Hessens Beamte kämpfen um faire Löhne nach jahrzehntelanger Benachteiligung
Elias WernerDGB: Rund 1.500 Teilnehmer bei der Aktionsaktion der Beamten - Hessens Beamte kämpfen um faire Löhne nach jahrzehntelanger Benachteiligung
Beschäftigte im öffentlichen Dienst Hessens kämpfen für höhere Löhne, da die Verhandlungen später in diesem Monat wiederaufgenommen werden. Gewerkschaften haben Proteste organisiert – so fordern Beamte in Frankfurt bessere Bezahlung und Arbeitsbedingungen. Die Forderungen folgen einem Gerichtsurteil aus dem Jahr 2021, das einige Gehälter im Land als verfassungswidrig niedrig einstufte.
Ende 2021 hatte das Verwaltungsgericht Kassel entschieden, dass die Besoldung im hessischen Öffentlichen Dienst verfassungsrechtlichen Anforderungen nicht genüge. Seither hinkt das Land anderen Bundesländern bei der Anpassung der Bezüge hinterher.

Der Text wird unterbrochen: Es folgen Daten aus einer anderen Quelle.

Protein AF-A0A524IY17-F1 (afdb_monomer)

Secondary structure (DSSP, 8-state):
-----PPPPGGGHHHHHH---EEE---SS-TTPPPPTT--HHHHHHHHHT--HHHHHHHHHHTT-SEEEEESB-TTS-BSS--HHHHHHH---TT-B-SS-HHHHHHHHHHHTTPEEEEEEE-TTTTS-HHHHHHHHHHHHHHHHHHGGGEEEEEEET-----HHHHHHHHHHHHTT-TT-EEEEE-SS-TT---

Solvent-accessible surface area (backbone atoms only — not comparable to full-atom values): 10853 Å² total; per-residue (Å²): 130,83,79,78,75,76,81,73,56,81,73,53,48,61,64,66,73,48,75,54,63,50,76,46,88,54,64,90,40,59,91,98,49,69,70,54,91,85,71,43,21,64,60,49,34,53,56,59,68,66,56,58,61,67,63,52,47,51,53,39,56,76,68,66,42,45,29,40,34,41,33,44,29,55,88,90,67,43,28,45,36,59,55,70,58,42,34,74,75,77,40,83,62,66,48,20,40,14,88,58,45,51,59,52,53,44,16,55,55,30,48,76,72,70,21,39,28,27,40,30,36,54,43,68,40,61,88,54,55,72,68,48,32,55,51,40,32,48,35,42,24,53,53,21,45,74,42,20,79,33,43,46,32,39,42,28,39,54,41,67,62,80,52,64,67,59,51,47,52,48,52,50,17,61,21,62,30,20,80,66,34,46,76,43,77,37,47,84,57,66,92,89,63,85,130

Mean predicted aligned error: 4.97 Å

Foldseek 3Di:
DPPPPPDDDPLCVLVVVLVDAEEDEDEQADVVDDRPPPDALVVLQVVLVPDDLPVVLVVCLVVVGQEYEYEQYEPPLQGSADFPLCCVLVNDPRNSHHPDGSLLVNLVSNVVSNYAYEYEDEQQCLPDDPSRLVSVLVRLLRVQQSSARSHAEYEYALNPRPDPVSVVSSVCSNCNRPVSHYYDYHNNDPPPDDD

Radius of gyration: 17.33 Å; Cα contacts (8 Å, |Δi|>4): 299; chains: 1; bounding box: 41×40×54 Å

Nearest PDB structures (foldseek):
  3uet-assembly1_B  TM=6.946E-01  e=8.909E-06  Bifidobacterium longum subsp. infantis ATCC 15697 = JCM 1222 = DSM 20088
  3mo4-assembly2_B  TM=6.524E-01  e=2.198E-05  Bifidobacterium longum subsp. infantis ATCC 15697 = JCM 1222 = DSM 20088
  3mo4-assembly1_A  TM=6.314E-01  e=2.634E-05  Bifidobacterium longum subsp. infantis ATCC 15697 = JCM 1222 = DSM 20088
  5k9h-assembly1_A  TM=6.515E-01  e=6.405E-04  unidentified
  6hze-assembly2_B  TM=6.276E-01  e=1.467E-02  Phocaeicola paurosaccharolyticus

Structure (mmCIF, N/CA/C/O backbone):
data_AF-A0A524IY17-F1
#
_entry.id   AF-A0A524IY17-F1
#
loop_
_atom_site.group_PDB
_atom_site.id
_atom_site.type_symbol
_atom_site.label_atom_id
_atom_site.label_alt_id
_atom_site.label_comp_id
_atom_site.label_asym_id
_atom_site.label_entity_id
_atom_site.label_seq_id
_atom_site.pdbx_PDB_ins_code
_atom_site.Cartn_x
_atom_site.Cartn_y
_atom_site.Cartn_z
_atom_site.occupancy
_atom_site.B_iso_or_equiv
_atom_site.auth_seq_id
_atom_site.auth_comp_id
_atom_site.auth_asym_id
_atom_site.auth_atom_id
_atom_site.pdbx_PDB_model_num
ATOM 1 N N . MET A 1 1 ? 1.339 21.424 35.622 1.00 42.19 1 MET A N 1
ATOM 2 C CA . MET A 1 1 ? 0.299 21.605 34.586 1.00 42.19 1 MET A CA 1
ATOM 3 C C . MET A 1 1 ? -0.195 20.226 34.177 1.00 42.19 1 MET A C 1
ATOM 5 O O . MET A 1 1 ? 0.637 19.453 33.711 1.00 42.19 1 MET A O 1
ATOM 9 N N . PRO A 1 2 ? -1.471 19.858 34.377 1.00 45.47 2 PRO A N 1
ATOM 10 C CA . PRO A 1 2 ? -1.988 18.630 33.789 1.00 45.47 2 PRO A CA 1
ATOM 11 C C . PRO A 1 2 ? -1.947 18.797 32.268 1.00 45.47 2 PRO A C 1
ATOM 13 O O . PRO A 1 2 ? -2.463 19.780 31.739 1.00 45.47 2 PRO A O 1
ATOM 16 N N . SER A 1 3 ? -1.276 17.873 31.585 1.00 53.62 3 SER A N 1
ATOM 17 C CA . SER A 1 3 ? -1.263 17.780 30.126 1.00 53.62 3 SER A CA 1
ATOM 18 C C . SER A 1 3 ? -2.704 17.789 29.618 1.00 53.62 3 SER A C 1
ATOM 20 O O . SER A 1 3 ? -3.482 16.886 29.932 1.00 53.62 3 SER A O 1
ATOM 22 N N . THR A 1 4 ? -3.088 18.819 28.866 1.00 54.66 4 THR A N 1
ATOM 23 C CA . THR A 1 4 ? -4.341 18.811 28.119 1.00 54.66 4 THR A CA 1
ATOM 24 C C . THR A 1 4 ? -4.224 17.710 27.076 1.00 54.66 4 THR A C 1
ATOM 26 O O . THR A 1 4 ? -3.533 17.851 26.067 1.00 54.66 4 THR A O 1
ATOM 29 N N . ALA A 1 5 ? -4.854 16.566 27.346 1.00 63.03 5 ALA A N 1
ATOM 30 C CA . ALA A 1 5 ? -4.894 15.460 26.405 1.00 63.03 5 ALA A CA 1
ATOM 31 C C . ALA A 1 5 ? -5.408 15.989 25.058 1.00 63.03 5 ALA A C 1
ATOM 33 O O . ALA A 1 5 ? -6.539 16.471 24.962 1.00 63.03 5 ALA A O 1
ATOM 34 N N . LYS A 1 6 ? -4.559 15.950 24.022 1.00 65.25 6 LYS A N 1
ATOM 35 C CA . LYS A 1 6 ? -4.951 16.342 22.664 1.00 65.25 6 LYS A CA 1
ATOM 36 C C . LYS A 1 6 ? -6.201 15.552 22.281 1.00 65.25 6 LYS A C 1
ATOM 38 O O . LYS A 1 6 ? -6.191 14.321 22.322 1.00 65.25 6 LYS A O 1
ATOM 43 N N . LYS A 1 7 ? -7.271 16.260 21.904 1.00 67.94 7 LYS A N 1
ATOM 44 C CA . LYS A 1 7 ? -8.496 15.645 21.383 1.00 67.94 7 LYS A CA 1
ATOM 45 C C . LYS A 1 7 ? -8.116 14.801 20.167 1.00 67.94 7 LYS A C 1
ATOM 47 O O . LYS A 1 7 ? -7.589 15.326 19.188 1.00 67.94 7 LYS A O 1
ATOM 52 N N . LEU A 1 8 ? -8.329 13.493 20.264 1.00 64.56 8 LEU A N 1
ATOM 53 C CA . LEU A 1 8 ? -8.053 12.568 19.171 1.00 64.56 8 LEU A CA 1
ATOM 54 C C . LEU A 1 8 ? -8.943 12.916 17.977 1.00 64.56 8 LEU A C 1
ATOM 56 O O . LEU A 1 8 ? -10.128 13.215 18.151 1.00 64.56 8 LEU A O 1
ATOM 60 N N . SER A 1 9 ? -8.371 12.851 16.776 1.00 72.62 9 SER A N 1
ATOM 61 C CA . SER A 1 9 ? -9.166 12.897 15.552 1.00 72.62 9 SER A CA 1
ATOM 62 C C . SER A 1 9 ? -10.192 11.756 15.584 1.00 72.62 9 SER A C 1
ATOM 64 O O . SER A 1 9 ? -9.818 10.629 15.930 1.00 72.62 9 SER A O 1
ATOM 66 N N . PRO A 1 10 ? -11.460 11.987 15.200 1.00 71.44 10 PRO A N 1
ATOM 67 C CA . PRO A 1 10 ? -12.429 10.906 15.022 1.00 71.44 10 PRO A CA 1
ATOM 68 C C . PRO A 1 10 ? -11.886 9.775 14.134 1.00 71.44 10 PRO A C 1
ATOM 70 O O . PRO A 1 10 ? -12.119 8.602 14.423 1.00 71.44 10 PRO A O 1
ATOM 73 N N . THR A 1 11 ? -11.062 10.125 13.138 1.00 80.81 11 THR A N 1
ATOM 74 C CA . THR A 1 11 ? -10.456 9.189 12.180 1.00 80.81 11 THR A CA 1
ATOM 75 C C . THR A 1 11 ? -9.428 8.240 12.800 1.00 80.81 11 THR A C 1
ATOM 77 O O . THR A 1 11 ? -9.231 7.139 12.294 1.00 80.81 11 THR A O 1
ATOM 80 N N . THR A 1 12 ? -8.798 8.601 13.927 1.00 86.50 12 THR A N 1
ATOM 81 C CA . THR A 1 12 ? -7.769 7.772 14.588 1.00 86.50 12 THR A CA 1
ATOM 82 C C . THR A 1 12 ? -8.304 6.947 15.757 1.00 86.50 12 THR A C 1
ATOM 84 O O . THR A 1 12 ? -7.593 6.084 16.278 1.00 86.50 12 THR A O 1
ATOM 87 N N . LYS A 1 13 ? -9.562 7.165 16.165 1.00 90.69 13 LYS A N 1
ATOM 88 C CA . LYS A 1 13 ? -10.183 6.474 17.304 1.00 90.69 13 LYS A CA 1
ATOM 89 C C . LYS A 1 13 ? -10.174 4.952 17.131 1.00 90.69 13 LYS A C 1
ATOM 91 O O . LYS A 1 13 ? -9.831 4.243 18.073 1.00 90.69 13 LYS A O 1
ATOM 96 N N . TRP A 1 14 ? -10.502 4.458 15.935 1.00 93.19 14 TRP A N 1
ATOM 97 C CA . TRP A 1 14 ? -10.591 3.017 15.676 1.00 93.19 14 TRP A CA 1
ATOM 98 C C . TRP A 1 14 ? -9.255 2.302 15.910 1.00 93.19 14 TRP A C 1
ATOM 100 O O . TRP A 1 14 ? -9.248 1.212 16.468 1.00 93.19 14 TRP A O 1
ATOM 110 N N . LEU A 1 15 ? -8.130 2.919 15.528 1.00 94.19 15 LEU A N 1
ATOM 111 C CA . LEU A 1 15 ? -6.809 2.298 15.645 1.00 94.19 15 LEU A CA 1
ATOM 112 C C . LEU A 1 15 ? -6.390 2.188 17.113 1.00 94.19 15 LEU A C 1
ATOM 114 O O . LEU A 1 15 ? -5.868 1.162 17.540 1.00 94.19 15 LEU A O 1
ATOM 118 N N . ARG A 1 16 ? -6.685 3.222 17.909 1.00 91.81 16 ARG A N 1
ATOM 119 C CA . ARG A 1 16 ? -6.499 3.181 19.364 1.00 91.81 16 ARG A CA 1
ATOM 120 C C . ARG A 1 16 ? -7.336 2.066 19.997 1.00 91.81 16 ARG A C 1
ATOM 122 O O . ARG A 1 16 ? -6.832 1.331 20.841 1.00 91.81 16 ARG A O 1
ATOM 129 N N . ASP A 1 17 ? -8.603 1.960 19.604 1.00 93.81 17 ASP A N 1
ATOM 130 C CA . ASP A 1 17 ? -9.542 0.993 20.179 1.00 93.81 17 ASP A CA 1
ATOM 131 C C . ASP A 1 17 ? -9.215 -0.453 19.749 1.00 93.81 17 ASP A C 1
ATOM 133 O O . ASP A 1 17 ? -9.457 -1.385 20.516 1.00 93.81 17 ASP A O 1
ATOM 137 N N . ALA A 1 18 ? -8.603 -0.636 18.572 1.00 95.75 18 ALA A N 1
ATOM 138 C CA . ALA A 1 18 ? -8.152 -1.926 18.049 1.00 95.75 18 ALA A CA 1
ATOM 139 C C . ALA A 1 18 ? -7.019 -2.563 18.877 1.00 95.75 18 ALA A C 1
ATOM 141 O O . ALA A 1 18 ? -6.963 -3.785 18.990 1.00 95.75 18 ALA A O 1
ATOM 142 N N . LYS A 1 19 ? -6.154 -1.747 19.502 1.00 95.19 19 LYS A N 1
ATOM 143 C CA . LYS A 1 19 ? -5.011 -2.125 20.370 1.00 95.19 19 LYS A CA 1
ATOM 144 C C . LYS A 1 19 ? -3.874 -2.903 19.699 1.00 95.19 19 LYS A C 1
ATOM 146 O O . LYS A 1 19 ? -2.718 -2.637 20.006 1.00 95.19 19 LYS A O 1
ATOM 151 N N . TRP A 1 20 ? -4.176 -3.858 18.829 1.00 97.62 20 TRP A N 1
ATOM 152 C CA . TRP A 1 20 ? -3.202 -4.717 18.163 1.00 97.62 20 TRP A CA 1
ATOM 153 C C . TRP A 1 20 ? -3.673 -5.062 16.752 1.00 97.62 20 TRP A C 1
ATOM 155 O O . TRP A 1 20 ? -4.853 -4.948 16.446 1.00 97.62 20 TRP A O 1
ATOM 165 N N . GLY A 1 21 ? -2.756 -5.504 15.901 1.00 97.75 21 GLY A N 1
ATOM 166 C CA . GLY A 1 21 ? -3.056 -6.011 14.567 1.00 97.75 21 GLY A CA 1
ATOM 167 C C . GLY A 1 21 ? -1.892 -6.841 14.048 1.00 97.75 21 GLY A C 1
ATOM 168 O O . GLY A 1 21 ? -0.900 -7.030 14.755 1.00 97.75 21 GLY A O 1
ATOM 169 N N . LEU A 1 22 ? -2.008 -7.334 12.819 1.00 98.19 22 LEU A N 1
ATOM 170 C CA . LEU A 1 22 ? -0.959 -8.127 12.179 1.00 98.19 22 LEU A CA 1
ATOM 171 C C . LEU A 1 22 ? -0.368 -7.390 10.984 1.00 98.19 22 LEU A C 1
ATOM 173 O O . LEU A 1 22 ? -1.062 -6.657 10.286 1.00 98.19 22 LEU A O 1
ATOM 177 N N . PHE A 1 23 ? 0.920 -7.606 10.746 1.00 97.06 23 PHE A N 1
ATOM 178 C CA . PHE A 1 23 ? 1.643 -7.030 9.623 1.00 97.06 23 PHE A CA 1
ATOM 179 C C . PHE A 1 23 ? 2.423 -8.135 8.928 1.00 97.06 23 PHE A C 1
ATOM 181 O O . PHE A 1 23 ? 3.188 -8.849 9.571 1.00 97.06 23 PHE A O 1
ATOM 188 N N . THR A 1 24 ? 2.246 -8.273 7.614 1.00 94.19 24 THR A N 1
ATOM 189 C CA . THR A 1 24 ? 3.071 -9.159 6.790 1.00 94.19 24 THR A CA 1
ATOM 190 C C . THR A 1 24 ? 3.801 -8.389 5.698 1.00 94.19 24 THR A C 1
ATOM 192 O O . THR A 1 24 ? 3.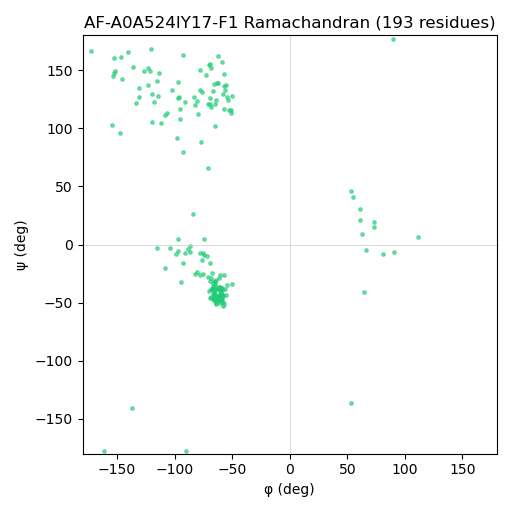216 -7.634 4.917 1.00 94.19 24 THR A O 1
ATOM 195 N N . HIS A 1 25 ? 5.105 -8.630 5.621 1.00 93.06 25 HIS A N 1
ATOM 196 C CA . HIS A 1 25 ? 5.881 -8.294 4.443 1.00 93.06 25 HIS A CA 1
ATOM 197 C C . HIS A 1 25 ? 5.676 -9.369 3.378 1.00 93.06 25 HIS A C 1
ATOM 199 O O . HIS A 1 25 ? 6.090 -10.511 3.551 1.00 93.06 25 HIS A O 1
ATOM 205 N N . TYR A 1 26 ? 5.009 -8.989 2.289 1.00 94.44 26 TYR A N 1
ATOM 206 C CA . TYR A 1 26 ? 4.805 -9.828 1.114 1.00 94.44 26 TYR A CA 1
ATOM 207 C C . TYR A 1 26 ? 5.597 -9.225 -0.046 1.00 94.44 26 TYR A C 1
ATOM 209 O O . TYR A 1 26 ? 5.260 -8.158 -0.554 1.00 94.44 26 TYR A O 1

So sieht etwa der Tarifabschluss 2024 einen steuerfreien Inflationsausgleich von 3.000 Euro, eine Erhöhung um 200 Euro ab Februar 2025 sowie eine Steigerung um 5,5 Prozent ab August 2025 vor – zusätzlich zu jährlichen Anpassungen um drei Prozent für Beamte, Richter und Pensionäre. Dennoch liegen die Polizeigehälter weiterhin unter dem Bundesschnitt, während benachbarte Länder attraktivere Konditionen bieten.
Die Gewerkschaften verlangen nun eine Lohnerhöhung von sieben Prozent für die 58.000 Landesbediensteten Hessens. Zudem fordern sie eine monatliche Mindesterhöhung von 300 Euro für alle Beschäftigten und begründen dies mit früheren Reallohnverlusten und Personalengpässen. Michael Rudolph, Vorsitzender des DGB Hessen-Thüringen, betonte, dass öffentliche Aufgaben unverzichtbar seien und eine faire, verfassungskonforme Bezahlung verdienten. Rund 1.000 Beamte nahmen an einer Kundgebung in Frankfurt teil, weitere 500 beteiligten sich an einer Fotoaktion des DGB Nordhessen.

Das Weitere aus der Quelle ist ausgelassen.